TASK TO COMPLETE: Within the material below, locate the line with "Nearest PDB structures" and the line with "ATOM 20 N N", then return those two lines and all lines between them, exactly as written.

=== ENTRIES SHOWN ===

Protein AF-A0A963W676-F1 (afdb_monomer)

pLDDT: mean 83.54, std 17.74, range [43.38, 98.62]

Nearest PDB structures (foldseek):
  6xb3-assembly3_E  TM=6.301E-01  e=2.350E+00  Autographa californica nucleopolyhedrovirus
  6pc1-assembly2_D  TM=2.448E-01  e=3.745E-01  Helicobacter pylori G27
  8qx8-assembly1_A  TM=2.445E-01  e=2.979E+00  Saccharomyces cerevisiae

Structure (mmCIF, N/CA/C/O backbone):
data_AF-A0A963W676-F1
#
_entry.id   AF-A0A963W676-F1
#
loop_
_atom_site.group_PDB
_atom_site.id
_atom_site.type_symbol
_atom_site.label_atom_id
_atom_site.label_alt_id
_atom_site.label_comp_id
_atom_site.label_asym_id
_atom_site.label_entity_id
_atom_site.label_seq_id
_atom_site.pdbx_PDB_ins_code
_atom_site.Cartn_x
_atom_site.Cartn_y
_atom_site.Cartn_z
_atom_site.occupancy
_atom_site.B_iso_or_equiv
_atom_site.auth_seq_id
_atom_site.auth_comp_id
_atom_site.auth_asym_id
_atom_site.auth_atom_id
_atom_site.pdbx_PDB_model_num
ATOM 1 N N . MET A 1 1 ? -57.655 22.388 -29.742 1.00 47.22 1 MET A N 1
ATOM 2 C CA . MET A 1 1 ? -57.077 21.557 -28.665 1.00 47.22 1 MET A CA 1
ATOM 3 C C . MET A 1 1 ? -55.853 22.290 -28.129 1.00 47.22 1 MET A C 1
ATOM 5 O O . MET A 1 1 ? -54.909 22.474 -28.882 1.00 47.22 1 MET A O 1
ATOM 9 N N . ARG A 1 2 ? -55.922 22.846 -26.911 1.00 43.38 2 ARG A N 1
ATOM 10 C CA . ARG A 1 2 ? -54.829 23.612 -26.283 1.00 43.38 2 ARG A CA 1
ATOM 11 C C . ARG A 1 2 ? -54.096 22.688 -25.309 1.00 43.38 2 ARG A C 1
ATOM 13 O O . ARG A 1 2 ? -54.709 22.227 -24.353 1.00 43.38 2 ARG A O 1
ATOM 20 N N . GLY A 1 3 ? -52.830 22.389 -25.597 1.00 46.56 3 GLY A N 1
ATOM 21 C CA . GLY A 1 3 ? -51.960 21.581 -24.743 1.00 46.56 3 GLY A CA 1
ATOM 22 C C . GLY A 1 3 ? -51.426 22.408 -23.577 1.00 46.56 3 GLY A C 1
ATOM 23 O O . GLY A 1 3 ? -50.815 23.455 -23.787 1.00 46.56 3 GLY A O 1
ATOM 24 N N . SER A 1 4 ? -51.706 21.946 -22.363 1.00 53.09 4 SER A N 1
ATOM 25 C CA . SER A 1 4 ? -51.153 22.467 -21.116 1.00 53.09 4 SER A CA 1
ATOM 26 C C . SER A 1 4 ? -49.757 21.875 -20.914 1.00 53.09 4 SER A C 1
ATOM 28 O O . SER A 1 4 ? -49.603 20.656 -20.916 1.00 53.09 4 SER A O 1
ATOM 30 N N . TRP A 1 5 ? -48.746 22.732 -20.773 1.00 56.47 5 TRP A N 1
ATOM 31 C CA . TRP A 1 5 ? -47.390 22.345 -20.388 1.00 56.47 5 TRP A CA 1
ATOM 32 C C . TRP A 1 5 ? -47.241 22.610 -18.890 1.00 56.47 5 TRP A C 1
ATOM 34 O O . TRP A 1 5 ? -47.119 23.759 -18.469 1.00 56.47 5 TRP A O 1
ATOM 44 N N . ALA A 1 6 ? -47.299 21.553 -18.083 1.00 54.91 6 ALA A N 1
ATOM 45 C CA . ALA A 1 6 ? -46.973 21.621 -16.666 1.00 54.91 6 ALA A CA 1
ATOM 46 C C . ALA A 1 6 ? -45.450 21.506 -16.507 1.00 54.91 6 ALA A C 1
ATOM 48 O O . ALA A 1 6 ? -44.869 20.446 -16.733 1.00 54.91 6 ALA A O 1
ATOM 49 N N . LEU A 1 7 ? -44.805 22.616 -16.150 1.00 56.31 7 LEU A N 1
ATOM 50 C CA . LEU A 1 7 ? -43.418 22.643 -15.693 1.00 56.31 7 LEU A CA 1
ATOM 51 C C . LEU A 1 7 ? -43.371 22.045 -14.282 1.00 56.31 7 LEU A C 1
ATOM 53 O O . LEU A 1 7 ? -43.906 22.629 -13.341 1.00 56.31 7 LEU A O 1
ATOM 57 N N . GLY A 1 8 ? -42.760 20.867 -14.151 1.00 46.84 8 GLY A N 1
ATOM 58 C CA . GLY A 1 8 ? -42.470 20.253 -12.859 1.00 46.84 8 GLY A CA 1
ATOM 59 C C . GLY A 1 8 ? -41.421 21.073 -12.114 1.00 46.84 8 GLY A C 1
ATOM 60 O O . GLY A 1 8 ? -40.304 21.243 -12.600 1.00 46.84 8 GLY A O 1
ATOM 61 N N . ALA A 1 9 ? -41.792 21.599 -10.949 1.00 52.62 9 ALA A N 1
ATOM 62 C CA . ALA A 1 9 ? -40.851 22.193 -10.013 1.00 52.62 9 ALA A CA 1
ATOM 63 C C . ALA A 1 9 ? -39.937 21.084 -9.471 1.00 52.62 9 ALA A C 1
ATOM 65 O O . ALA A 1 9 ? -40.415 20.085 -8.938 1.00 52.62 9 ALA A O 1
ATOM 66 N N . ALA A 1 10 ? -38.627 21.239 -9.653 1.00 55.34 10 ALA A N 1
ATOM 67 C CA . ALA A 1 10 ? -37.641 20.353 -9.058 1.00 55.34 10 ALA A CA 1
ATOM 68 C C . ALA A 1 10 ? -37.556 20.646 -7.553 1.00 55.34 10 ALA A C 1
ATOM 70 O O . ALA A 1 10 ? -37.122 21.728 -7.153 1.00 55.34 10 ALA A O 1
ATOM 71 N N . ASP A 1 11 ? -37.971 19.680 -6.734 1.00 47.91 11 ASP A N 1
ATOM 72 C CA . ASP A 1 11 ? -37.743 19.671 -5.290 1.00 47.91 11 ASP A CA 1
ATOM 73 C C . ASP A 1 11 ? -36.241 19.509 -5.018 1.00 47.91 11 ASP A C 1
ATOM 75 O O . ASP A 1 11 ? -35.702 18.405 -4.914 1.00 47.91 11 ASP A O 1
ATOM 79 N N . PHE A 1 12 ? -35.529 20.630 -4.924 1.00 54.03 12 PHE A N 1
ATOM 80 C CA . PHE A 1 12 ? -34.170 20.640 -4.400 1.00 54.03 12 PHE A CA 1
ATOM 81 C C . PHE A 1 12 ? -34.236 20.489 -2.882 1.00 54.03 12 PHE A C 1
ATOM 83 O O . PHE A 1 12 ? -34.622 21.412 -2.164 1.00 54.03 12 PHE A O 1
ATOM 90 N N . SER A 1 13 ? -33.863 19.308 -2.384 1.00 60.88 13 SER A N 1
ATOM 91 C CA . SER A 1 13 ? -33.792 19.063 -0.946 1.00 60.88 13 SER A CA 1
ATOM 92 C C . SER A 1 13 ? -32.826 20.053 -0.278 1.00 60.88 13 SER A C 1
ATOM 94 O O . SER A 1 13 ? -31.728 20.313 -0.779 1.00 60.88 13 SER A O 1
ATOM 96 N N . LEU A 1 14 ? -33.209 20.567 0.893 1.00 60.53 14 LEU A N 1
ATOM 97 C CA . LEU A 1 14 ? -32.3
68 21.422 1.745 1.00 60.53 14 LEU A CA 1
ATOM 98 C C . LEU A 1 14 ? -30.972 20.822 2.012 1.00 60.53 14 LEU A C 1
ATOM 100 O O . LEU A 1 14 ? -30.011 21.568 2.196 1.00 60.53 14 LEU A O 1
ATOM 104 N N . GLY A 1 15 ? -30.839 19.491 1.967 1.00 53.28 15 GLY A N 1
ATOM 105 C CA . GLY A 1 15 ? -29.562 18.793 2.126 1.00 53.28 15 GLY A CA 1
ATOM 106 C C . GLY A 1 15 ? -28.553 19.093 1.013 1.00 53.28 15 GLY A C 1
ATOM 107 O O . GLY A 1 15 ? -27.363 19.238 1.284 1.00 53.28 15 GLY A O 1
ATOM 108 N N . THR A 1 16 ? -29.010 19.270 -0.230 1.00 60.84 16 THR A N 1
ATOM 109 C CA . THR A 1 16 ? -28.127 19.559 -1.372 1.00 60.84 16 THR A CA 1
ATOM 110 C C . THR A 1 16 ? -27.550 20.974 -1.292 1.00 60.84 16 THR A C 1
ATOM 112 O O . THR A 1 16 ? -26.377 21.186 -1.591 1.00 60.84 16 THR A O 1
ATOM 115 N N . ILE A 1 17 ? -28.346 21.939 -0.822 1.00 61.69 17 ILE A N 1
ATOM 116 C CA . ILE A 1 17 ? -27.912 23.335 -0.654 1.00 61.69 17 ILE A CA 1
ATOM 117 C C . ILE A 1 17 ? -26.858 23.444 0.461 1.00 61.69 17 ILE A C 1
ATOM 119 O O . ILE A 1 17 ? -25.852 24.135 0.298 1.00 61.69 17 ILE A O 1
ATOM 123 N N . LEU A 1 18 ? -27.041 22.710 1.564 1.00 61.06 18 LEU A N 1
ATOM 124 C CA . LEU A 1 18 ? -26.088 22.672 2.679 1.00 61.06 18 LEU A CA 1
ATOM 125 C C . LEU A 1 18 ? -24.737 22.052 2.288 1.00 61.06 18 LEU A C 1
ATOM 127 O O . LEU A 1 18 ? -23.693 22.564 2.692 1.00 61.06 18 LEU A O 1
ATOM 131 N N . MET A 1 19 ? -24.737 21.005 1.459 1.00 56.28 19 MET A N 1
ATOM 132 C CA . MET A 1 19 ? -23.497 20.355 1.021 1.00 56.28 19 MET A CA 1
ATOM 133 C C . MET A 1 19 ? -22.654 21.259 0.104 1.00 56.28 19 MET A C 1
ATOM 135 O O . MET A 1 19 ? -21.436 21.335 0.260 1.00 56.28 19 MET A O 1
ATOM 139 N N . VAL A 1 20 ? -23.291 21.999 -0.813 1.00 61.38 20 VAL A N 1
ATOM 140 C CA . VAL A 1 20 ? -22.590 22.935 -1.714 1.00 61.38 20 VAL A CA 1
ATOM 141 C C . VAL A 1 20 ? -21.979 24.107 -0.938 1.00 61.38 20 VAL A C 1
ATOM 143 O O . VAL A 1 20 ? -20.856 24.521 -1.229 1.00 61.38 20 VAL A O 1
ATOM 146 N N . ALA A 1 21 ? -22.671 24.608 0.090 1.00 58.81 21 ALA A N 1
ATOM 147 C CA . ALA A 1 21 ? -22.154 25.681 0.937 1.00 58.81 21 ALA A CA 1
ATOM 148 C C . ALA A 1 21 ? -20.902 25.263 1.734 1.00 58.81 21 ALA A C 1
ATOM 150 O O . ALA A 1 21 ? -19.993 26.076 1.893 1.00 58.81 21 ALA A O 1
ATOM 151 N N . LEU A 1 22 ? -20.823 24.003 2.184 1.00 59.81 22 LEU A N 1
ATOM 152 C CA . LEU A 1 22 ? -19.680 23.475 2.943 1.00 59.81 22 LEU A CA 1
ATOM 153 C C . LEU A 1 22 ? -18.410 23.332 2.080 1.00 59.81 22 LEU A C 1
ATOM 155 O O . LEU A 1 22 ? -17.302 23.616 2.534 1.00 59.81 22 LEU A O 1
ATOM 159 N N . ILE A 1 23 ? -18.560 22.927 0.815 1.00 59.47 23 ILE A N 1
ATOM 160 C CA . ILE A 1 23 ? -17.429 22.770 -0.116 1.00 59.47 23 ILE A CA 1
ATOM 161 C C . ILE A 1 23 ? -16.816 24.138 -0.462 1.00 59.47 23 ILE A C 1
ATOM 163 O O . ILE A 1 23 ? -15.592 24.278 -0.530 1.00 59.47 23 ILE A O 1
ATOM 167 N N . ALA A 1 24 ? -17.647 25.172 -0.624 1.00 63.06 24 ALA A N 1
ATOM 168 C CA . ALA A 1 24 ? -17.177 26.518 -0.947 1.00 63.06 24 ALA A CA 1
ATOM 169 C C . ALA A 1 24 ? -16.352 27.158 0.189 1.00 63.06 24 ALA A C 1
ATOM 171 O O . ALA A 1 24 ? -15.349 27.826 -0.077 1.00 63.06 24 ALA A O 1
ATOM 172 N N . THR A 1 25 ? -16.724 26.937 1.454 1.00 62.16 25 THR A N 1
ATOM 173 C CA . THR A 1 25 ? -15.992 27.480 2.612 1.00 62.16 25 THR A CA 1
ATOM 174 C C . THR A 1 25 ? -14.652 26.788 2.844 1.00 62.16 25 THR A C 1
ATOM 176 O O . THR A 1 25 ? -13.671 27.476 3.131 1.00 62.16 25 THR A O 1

===

ANSWER FOR THE TASK:
Nearest PDB structures (foldseek):
  6xb3-assembly3_E  TM=6.301E-01  e=2.350E+00  Autographa californica nucleopolyhedrovirus
  6pc1-assembly2_D  TM=2.448E-01  e=3.745E-01  Helicobacter pylori G27
  8qx8-assembly1_A  TM=2.445E-01  e=2.979E+00  Saccharomyces cerevisiae

Structure (mmCIF, N/CA/C/O backbone):
data_AF-A0A963W676-F1
#
_entry.id   AF-A0A963W676-F1
#
loop_
_atom_site.group_PDB
_atom_site.id
_atom_site.type_symbol
_atom_site.label_atom_id
_atom_site.label_alt_id
_atom_site.label_comp_id
_atom_site.label_asym_id
_atom_site.label_entity_id
_atom_site.label_seq_id
_atom_site.pdbx_PDB_ins_code
_atom_site.Cartn_x
_atom_site.Cartn_y
_atom_site.Cartn_z
_atom_site.occupancy
_atom_site.B_iso_or_equiv
_atom_site.auth_seq_id
_atom_site.auth_comp_id
_atom_site.auth_asym_id
_atom_site.auth_atom_id
_atom_site.pdbx_PDB_model_num
ATOM 1 N N . MET A 1 1 ? -57.655 22.388 -29.742 1.00 47.22 1 MET A N 1
ATOM 2 C CA . MET A 1 1 ? -57.077 21.557 -28.665 1.00 47.22 1 MET A CA 1
ATOM 3 C C . MET A 1 1 ? -55.853 22.290 -28.129 1.00 47.22 1 MET A C 1
ATOM 5 O O . MET A 1 1 ? -54.909 22.474 -28.882 1.00 47.22 1 MET A O 1
ATOM 9 N N . ARG A 1 2 ? -55.922 22.846 -26.911 1.00 43.38 2 ARG A N 1
ATOM 10 C CA . ARG A 1 2 ? -54.829 23.612 -26.283 1.00 43.38 2 ARG A CA 1
ATOM 11 C C . ARG A 1 2 ? -54.096 22.688 -25.309 1.00 43.38 2 ARG A C 1
ATOM 13 O O . ARG A 1 2 ? -54.709 22.227 -24.353 1.00 43.38 2 ARG A O 1
ATOM 20 N N . GLY A 1 3 ? -52.830 22.389 -25.597 1.00 46.56 3 GLY A N 1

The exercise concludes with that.